Work task
Could you reproduce the lines below from the one with "ATOM 143 N N" through the one with "ATOM 191 C C"? Keep both ends and add nothing.

Collection entries:
>>>>>
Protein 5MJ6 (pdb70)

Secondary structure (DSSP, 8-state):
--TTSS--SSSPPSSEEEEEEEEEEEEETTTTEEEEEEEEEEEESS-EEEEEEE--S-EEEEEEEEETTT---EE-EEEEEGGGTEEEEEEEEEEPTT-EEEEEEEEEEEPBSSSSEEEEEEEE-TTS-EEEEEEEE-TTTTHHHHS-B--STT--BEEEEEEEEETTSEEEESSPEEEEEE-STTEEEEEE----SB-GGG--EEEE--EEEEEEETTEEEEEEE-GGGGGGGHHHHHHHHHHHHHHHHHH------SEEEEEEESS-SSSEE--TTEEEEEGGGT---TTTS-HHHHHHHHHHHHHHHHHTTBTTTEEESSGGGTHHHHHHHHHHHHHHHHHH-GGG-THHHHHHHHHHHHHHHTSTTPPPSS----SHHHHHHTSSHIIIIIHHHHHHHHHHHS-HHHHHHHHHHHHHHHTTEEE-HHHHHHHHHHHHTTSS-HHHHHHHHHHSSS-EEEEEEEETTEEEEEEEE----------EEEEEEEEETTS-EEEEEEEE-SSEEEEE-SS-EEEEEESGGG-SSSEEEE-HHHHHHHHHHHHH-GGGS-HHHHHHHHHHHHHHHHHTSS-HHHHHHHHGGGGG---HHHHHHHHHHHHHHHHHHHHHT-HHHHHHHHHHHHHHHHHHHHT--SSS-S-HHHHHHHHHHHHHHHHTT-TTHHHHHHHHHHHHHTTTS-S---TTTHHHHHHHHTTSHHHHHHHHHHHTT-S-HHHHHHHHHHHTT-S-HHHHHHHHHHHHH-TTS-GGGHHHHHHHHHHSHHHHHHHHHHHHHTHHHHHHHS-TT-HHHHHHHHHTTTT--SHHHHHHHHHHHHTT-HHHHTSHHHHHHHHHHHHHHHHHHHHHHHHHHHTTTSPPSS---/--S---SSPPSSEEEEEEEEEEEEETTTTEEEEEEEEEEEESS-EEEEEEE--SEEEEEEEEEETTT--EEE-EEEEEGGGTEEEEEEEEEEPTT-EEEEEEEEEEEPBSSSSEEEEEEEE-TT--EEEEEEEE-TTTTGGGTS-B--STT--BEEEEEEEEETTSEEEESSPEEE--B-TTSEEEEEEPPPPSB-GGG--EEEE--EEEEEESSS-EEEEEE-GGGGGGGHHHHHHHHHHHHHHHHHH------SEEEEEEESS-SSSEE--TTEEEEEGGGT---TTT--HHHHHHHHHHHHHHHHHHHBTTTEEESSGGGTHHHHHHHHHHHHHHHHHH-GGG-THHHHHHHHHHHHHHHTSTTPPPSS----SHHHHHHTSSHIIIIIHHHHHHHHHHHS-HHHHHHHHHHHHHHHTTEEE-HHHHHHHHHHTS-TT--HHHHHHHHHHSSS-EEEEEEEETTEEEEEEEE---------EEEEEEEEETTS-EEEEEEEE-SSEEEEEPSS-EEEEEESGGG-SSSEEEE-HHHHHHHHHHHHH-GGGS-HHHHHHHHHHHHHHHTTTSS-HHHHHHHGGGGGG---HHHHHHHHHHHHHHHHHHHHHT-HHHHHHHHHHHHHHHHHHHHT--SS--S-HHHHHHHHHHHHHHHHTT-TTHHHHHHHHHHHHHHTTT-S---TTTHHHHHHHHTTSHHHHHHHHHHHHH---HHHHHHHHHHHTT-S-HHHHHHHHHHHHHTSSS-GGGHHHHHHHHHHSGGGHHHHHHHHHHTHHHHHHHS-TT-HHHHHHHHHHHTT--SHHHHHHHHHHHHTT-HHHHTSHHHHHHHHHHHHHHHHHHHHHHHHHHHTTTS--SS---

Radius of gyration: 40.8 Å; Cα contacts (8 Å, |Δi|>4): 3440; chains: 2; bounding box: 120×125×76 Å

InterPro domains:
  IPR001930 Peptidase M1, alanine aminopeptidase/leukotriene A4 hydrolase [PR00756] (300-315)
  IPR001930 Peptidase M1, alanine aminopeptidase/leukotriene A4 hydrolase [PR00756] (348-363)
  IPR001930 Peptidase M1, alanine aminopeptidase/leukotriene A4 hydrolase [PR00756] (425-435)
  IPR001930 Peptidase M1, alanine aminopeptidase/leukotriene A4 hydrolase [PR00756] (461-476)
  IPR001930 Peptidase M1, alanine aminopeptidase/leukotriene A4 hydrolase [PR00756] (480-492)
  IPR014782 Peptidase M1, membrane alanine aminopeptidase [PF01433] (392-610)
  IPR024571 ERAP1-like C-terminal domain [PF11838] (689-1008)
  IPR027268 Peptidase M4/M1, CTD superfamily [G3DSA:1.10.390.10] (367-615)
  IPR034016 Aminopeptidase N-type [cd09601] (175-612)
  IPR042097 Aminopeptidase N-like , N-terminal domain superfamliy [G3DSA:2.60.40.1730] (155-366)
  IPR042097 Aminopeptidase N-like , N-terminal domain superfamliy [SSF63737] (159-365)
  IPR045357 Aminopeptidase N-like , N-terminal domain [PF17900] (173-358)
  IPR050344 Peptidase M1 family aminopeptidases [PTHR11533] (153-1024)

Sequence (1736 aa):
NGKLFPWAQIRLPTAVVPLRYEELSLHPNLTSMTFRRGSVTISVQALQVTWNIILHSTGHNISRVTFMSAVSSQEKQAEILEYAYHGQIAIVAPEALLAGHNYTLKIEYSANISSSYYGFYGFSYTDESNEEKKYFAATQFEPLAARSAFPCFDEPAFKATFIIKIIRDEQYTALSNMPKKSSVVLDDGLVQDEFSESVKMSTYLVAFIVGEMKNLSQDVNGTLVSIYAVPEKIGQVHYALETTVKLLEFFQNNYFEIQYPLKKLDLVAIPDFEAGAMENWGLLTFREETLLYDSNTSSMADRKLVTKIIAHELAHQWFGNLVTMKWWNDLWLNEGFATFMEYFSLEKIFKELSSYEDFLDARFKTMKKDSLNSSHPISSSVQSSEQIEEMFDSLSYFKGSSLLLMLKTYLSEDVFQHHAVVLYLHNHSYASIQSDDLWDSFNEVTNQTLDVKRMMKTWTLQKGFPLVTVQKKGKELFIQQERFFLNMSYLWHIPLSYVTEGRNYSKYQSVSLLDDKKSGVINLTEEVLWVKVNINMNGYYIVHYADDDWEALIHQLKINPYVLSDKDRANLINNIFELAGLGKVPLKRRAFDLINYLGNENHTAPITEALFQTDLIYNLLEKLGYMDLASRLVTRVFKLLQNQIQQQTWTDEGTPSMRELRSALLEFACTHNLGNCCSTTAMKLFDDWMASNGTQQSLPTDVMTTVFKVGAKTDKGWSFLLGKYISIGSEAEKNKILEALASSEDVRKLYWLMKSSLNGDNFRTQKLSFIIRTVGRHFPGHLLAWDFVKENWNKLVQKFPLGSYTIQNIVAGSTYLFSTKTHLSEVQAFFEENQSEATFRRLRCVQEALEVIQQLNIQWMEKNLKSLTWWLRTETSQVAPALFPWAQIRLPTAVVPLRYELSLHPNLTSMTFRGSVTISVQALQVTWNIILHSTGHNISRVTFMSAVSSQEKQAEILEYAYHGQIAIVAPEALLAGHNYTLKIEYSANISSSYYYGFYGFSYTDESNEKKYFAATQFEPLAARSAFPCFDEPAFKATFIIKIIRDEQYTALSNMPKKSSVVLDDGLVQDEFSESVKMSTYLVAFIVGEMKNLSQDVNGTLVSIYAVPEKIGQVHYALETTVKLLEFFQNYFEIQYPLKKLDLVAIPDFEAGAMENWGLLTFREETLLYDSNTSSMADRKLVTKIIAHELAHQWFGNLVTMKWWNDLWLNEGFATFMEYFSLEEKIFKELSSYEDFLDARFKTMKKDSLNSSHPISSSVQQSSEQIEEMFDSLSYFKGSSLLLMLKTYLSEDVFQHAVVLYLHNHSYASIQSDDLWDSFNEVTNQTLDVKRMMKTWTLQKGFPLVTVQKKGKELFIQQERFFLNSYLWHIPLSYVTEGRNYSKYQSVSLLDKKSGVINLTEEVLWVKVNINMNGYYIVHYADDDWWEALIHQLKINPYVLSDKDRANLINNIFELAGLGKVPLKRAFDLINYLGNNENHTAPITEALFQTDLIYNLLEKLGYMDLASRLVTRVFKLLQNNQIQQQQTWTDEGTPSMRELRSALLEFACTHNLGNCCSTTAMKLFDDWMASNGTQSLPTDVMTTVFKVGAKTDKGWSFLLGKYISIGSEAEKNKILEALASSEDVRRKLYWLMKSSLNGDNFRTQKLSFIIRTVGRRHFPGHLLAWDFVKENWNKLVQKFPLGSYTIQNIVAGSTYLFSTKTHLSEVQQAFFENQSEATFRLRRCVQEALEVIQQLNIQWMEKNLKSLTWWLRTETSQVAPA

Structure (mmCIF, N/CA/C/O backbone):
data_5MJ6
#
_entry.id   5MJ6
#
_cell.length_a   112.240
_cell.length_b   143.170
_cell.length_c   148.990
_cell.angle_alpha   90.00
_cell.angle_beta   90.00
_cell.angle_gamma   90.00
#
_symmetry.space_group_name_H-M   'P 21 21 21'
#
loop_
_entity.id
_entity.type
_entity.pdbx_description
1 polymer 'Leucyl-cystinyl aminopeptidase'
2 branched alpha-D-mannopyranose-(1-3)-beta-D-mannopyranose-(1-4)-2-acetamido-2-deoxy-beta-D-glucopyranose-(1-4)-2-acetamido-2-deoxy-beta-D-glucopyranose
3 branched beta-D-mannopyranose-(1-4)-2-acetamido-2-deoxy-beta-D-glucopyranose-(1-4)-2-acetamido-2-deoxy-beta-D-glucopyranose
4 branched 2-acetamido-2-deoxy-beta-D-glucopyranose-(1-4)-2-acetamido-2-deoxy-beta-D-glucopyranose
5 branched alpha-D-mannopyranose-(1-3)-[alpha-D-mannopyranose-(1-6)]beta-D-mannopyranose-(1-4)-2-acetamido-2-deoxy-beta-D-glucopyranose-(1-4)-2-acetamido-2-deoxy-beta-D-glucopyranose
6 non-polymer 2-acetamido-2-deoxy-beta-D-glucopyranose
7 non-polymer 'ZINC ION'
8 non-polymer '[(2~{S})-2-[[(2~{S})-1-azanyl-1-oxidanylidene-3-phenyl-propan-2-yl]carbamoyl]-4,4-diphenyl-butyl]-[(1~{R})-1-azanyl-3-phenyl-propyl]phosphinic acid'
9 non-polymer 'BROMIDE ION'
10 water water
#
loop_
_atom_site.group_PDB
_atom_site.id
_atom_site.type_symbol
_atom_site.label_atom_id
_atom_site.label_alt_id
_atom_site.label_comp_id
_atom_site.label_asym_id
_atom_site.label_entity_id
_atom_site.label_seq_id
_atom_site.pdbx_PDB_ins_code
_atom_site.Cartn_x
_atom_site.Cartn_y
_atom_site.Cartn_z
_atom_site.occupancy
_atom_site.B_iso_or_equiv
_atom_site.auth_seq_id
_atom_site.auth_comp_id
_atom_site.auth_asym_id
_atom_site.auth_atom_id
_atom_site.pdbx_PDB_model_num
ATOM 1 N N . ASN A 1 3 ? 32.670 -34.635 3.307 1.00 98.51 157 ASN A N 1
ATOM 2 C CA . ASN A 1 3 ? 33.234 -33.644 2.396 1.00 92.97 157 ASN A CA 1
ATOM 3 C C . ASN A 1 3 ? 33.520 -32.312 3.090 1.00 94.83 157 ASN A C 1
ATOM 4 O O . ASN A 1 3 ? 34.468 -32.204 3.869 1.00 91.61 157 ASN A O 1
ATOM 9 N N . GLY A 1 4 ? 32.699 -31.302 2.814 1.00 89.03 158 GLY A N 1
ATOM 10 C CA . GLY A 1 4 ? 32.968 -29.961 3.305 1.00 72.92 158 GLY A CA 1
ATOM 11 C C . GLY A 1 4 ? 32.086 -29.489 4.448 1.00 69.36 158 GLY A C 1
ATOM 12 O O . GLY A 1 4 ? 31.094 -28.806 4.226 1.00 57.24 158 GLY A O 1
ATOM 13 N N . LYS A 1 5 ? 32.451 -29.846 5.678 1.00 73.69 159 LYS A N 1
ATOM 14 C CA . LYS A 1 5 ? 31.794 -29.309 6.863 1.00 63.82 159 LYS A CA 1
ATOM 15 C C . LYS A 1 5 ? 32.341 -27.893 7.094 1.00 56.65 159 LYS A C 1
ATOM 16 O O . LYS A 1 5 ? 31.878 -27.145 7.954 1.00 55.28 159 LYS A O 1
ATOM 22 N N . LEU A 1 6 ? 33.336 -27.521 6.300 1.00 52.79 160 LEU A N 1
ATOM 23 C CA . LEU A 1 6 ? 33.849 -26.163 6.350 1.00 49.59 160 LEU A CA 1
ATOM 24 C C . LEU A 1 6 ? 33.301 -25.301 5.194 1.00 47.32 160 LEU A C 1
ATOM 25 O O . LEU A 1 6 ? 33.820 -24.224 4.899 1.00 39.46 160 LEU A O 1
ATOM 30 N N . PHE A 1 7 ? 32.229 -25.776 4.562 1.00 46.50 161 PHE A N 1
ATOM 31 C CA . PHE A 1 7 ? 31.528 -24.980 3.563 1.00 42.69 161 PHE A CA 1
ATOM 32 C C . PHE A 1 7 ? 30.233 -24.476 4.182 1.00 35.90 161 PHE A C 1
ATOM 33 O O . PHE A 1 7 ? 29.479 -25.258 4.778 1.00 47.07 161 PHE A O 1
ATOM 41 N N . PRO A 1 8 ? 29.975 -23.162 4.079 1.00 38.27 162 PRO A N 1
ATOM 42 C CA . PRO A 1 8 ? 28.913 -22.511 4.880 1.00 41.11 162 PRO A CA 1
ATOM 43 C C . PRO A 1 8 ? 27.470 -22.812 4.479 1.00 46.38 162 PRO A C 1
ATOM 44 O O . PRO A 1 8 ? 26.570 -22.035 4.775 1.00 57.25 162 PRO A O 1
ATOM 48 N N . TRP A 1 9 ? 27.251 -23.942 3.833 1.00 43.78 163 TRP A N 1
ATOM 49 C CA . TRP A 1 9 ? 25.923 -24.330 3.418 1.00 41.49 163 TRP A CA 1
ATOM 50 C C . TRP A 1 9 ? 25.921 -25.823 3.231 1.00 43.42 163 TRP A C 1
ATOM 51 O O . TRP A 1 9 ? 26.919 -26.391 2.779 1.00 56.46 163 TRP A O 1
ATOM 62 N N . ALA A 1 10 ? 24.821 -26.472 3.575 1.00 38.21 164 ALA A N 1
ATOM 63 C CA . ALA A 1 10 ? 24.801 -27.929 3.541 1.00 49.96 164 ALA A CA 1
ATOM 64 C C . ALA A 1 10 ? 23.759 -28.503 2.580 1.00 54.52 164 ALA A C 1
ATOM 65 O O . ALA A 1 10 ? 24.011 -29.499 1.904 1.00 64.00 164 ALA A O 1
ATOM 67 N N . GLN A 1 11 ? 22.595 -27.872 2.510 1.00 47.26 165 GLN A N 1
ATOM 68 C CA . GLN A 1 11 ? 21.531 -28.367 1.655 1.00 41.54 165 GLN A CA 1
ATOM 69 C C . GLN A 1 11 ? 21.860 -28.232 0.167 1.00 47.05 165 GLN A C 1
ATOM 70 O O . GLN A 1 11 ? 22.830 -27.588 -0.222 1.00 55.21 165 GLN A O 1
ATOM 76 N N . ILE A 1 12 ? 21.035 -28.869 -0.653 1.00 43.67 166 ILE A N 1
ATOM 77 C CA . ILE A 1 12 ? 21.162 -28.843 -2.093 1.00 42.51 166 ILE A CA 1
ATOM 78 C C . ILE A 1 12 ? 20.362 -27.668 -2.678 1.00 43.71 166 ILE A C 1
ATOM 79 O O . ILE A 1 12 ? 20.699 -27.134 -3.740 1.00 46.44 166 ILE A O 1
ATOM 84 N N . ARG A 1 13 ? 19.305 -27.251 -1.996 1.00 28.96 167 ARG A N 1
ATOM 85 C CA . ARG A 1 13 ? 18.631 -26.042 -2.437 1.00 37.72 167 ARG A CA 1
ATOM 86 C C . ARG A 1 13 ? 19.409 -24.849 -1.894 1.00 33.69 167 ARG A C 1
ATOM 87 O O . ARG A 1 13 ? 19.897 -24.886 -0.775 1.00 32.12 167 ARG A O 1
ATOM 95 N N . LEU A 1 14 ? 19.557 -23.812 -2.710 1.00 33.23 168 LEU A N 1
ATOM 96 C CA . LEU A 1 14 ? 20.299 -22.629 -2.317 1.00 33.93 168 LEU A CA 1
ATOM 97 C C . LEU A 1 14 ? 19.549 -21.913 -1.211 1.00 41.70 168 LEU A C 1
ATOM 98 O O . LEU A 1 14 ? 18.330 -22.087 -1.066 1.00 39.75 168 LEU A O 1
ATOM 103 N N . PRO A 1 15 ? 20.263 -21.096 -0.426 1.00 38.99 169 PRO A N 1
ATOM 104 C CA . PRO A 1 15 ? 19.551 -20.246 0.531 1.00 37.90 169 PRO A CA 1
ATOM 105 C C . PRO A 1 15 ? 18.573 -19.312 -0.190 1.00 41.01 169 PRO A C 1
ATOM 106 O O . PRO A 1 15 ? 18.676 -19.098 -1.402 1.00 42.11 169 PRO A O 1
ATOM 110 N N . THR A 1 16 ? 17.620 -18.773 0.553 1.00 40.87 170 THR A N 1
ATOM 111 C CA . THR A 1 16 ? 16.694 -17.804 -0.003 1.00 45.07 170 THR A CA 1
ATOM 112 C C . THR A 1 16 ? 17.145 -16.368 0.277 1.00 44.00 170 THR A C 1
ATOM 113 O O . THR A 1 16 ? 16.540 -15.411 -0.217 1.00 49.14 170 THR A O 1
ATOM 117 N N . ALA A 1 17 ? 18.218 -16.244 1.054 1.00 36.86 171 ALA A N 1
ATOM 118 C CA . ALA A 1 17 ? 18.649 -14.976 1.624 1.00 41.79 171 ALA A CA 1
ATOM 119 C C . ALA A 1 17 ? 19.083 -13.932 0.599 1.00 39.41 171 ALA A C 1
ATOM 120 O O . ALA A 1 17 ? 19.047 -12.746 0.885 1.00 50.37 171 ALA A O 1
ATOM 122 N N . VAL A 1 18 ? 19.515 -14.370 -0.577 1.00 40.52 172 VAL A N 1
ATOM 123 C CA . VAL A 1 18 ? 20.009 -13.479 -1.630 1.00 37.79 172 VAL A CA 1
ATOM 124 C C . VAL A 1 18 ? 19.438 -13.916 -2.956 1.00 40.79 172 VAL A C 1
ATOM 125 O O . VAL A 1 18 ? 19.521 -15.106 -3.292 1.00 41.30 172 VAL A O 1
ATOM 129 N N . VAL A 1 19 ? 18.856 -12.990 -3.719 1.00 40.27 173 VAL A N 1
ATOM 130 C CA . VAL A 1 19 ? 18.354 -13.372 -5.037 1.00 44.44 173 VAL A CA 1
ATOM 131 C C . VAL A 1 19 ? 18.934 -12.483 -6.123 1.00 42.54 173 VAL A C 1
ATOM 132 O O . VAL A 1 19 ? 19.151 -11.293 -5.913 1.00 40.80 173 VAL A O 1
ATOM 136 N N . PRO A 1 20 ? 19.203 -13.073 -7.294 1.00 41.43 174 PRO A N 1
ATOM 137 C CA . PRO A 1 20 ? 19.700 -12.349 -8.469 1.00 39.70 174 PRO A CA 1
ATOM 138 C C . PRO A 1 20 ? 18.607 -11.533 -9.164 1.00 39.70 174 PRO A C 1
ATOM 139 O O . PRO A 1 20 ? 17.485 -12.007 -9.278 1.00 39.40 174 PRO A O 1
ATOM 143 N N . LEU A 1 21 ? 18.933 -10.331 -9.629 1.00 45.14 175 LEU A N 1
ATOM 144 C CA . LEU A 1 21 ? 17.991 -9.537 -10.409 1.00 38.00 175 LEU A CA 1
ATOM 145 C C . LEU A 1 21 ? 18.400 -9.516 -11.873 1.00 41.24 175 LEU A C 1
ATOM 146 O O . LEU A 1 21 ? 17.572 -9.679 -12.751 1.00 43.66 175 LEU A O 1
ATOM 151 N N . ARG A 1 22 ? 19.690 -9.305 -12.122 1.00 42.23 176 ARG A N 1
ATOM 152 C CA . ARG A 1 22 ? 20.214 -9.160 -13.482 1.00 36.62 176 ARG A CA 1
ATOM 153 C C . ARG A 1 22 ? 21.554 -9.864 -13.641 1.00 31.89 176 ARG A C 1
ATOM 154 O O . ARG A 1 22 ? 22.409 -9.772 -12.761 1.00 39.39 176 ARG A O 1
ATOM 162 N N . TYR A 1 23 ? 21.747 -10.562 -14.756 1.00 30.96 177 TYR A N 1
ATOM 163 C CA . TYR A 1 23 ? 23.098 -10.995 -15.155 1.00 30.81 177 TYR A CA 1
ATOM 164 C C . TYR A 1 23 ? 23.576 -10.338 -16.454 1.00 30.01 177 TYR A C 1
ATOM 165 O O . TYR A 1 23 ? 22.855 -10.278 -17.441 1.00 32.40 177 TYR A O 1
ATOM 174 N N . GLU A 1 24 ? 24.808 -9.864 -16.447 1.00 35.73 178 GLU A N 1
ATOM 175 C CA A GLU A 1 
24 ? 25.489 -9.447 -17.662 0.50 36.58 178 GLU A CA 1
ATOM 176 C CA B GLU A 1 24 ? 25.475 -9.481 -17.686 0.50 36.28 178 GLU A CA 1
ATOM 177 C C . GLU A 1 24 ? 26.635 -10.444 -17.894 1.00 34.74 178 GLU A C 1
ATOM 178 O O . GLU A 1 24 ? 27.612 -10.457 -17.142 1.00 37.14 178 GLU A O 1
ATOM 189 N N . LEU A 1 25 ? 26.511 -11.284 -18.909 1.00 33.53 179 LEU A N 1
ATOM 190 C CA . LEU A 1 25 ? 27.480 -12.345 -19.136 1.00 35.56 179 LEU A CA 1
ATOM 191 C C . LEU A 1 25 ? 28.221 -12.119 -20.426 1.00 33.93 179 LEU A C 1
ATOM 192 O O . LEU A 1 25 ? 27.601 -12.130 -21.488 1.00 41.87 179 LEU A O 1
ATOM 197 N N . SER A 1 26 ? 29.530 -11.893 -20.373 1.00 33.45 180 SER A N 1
<<<<<
Task result
ATOM 143 N N . LEU A 1 21 ? 18.933 -10.331 -9.629 1.00 45.14 175 LEU A N 1
ATOM 144 C CA . LEU A 1 21 ? 17.991 -9.537 -10.409 1.00 38.00 175 LEU A CA 1
ATOM 145 C C . LEU A 1 21 ? 18.400 -9.516 -11.873 1.00 41.24 175 LEU A C 1
ATOM 146 O O . LEU A 1 21 ? 17.572 -9.679 -12.751 1.00 43.66 175 LEU A O 1
ATOM 151 N N . ARG A 1 22 ? 19.690 -9.305 -12.122 1.00 42.23 176 ARG A N 1
ATOM 152 C CA . ARG A 1 22 ? 20.214 -9.160 -13.482 1.00 36.62 176 ARG A CA 1
ATOM 153 C C . ARG A 1 22 ? 21.554 -9.864 -13.641 1.00 31.89 176 ARG A C 1
ATOM 154 O O . ARG A 1 22 ? 22.409 -9.772 -12.761 1.00 39.39 176 ARG A O 1
ATOM 162 N N . TYR A 1 23 ? 21.747 -10.562 -14.756 1.00 30.96 177 TYR A N 1
ATOM 163 C CA . TYR A 1 23 ? 23.098 -10.995 -15.155 1.00 30.81 177 TYR A CA 1
ATOM 164 C C . TYR A 1 23 ? 23.576 -10.338 -16.454 1.00 30.01 177 TYR A C 1
ATOM 165 O O . TYR A 1 23 ? 22.855 -10.278 -17.441 1.00 32.40 177 TYR A O 1
ATOM 174 N N . GLU A 1 24 ? 24.808 -9.864 -16.447 1.00 35.73 178 GLU A N 1
ATOM 175 C CA A GLU A 1 
24 ? 25.489 -9.447 -17.662 0.50 36.58 178 GLU A CA 1
ATOM 176 C CA B GLU A 1 24 ? 25.475 -9.481 -17.686 0.50 36.28 178 GLU A CA 1
ATOM 177 C C . GLU A 1 24 ? 26.635 -10.444 -17.894 1.00 34.74 178 GLU A C 1
ATOM 178 O O . GLU A 1 24 ? 27.612 -10.457 -17.142 1.00 37.14 178 GLU A O 1
ATOM 189 N N . LEU A 1 25 ? 26.511 -11.284 -18.909 1.00 33.53 179 LEU A N 1
ATOM 190 C CA . LEU A 1 25 ? 27.480 -12.345 -19.136 1.00 35.56 179 LEU A CA 1
ATOM 191 C C . LEU A 1 25 ? 28.221 -12.119 -20.426 1.00 33.93 179 LEU A C 1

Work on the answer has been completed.